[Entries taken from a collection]
= Beginning of Section =

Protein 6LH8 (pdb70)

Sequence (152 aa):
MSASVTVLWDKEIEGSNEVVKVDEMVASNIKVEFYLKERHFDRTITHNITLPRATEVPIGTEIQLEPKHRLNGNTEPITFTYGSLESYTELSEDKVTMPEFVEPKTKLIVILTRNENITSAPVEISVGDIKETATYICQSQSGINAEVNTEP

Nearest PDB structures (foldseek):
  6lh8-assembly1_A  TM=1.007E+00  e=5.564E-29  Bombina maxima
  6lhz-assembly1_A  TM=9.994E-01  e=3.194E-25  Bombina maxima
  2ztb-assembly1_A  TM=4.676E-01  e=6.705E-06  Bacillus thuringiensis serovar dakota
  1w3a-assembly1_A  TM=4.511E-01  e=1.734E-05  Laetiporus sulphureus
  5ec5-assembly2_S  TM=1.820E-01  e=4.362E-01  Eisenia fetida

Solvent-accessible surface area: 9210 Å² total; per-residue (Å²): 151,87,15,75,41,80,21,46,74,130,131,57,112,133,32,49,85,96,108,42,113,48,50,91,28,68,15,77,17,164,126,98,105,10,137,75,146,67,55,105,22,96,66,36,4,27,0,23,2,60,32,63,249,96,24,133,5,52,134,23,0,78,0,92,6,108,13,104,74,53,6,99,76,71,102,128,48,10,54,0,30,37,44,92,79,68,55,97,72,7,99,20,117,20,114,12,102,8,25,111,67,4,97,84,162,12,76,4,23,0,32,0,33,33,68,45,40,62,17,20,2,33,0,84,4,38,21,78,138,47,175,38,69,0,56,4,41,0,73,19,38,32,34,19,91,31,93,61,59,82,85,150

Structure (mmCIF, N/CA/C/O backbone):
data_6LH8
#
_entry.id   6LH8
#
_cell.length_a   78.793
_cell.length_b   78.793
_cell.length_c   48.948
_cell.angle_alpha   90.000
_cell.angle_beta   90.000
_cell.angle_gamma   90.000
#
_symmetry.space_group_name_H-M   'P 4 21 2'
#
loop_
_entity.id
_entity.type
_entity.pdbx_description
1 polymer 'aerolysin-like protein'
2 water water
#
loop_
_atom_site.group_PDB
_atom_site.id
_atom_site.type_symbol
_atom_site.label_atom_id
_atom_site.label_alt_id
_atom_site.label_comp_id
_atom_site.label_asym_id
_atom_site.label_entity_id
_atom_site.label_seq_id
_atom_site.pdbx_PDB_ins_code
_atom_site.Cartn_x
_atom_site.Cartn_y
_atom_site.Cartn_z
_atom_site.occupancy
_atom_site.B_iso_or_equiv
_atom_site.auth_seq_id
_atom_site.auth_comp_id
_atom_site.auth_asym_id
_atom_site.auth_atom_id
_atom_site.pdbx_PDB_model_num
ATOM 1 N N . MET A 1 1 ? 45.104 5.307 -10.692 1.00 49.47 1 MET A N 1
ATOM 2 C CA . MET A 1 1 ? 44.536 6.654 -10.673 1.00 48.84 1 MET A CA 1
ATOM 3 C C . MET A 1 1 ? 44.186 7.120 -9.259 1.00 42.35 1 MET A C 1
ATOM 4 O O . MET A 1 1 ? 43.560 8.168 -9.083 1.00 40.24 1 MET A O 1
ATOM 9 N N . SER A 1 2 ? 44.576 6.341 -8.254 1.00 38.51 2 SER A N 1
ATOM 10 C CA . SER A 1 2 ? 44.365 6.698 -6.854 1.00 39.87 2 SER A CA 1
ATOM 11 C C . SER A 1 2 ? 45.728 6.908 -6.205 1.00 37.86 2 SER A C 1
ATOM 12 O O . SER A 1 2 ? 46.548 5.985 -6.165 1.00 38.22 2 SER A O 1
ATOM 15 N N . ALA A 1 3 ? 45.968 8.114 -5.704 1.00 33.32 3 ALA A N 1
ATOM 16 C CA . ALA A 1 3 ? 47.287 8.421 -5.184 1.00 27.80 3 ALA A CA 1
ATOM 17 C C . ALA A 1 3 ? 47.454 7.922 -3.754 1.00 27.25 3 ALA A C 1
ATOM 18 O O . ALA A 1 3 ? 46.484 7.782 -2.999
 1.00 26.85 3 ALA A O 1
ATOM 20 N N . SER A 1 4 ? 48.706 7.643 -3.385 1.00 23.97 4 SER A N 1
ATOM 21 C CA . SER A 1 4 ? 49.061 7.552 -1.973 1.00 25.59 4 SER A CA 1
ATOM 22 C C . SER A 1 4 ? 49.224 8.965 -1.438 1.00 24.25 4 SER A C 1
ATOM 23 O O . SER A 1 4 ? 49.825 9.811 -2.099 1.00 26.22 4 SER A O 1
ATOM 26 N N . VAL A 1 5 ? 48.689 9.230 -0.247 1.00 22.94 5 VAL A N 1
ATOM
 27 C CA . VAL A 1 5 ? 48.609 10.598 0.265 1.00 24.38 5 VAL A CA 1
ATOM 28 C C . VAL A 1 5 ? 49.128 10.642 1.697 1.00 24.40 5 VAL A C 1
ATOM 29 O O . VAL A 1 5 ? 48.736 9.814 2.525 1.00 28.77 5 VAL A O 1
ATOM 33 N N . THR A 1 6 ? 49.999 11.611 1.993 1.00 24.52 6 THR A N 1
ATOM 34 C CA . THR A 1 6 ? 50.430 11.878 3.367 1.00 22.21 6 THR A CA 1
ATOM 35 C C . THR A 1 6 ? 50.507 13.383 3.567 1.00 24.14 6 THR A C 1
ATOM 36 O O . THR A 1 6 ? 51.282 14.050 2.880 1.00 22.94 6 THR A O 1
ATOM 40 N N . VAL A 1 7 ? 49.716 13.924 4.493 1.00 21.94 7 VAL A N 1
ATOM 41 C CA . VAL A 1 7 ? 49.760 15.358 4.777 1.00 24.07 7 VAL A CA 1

= End of Section =

Copy every entry exactly, leaving nothing out.

Protein 6LH8 (pdb70)

Sequence (152 aa):
MSASVTVLWDKEIEGSNEVVKVDEMVASNIKVEFYLKERHFDRTITHNITLPRATEVPIGTEIQLEPKHRLNGNTEPITFTYGSLESYTELSEDKVTMPEFVEPKTKLIVILTRNENITSAPVEISVGDIKETATYICQSQSGINAEVNTEP

Nearest PDB structures (foldseek):
  6lh8-assembly1_A  TM=1.007E+00  e=5.564E-29  Bombina maxima
  6lhz-assembly1_A  TM=9.994E-01  e=3.194E-25  Bombina maxima
  2ztb-assembly1_A  TM=4.676E-01  e=6.705E-06  Bacillus thuringiensis serovar dakota
  1w3a-assembly1_A  TM=4.511E-01  e=1.734E-05  Laetiporus sulphureus
  5ec5-assembly2_S  TM=1.820E-01  e=4.362E-01  Eisenia fetida

Solvent-accessible surface area: 9210 Å² total; per-residue (Å²): 151,87,15,75,41,80,21,46,74,130,131,57,112,133,32,49,85,96,108,42,113,48,50,91,28,68,15,77,17,164,126,98,105,10,137,75,146,67,55,105,22,96,66,36,4,27,0,23,2,60,32,63,249,96,24,133,5,52,134,23,0,78,0,92,6,108,13,104,74,53,6,99,76,71,102,128,48,10,54,0,30,37,44,92,79,68,55,97,72,7,99,20,117,20,114,12,102,8,25,111,67,4,97,84,162,12,76,4,23,0,32,0,33,33,68,45,40,62,17,20,2,33,0,84,4,38,21,78,138,47,175,38,69,0,56,4,41,0,73,19,38,32,34,19,91,31,93,61,59,82,85,150

Structure (mmCIF, N/CA/C/O backbone):
data_6LH8
#
_entry.id   6LH8
#
_cell.length_a   78.793
_cell.length_b   78.793
_cell.length_c   48.948
_cell.angle_alpha   90.000
_cell.angle_beta   90.000
_cell.angle_gamma   90.000
#
_symmetry.space_group_name_H-M   'P 4 21 2'
#
loop_
_entity.id
_entity.type
_entity.pdbx_description
1 polymer 'aerolysin-like protein'
2 water water
#
loop_
_atom_site.group_PDB
_atom_site.id
_atom_site.type_symbol
_atom_site.label_atom_id
_atom_site.label_alt_id
_atom_site.label_comp_id
_atom_site.label_asym_id
_atom_site.label_entity_id
_atom_site.label_seq_id
_atom_site.pdbx_PDB_ins_code
_atom_site.Cartn_x
_atom_site.Cartn_y
_atom_site.Cartn_z
_atom_site.occupancy
_atom_site.B_iso_or_equiv
_atom_site.auth_seq_id
_atom_site.auth_comp_id
_atom_site.auth_asym_id
_atom_site.auth_atom_id
_atom_site.pdbx_PDB_model_num
ATOM 1 N N . MET A 1 1 ? 45.104 5.307 -10.692 1.00 49.47 1 MET A N 1
ATOM 2 C CA . MET A 1 1 ? 44.536 6.654 -10.673 1.00 48.84 1 MET A CA 1
ATOM 3 C C . MET A 1 1 ? 44.186 7.120 -9.259 1.00 42.35 1 MET A C 1
ATOM 4 O O . MET A 1 1 ? 43.560 8.168 -9.083 1.00 40.24 1 MET A O 1
ATOM 9 N N . SER A 1 2 ? 44.576 6.341 -8.254 1.00 38.51 2 SER A N 1
ATOM 10 C CA . SER A 1 2 ? 44.365 6.698 -6.854 1.00 39.87 2 SER A CA 1
ATOM 11 C C . SER A 1 2 ? 45.728 6.908 -6.205 1.00 37.86 2 SER A C 1
ATOM 12 O O . SER A 1 2 ? 46.548 5.985 -6.165 1.00 38.22 2 SER A O 1
ATOM 15 N N . ALA A 1 3 ? 45.968 8.114 -5.704 1.00 33.32 3 ALA A N 1
ATOM 16 C CA . ALA A 1 3 ? 47.287 8.421 -5.184 1.00 27.80 3 ALA A CA 1
ATOM 17 C C . ALA A 1 3 ? 47.454 7.922 -3.754 1.00 27.25 3 ALA A C 1
ATOM 18 O O . ALA A 1 3 ? 46.484 7.782 -2.999
 1.00 26.85 3 ALA A O 1
ATOM 20 N N . SER A 1 4 ? 48.706 7.643 -3.385 1.00 23.97 4 SER A N 1
ATOM 21 C CA . SER A 1 4 ? 49.061 7.552 -1.973 1.00 25.59 4 SER A CA 1
ATOM 22 C C . SER A 1 4 ? 49.224 8.965 -1.438 1.00 24.25 4 SER A C 1
ATOM 23 O O . SER A 1 4 ? 49.825 9.811 -2.099 1.00 26.22 4 SER A O 1
ATOM 26 N N . VAL A 1 5 ? 48.689 9.230 -0.247 1.00 22.94 5 VAL A N 1
ATOM
 27 C CA . VAL A 1 5 ? 48.609 10.598 0.265 1.00 24.38 5 VAL A CA 1
ATOM 28 C C . VAL A 1 5 ? 49.128 10.642 1.697 1.00 24.40 5 VAL A C 1
ATOM 29 O O . VAL A 1 5 ? 48.736 9.814 2.525 1.00 28.77 5 VAL A O 1
ATOM 33 N N . THR A 1 6 ? 49.999 11.611 1.993 1.00 24.52 6 THR A N 1
ATOM 34 C CA . THR A 1 6 ? 50.430 11.878 3.367 1.00 22.21 6 THR A CA 1
ATOM 35 C C . THR A 1 6 ? 50.507 13.383 3.567 1.00 24.14 6 THR A C 1
ATOM 36 O O . THR A 1 6 ? 51.282 14.050 2.880 1.00 22.94 6 THR A O 1
ATOM 40 N N . VAL A 1 7 ? 49.716 13.924 4.493 1.00 21.94 7 VAL A N 1
ATOM 41 C CA . VAL A 1 7 ? 49.760 15.358 4.777 1.00 24.07 7 VAL A CA 1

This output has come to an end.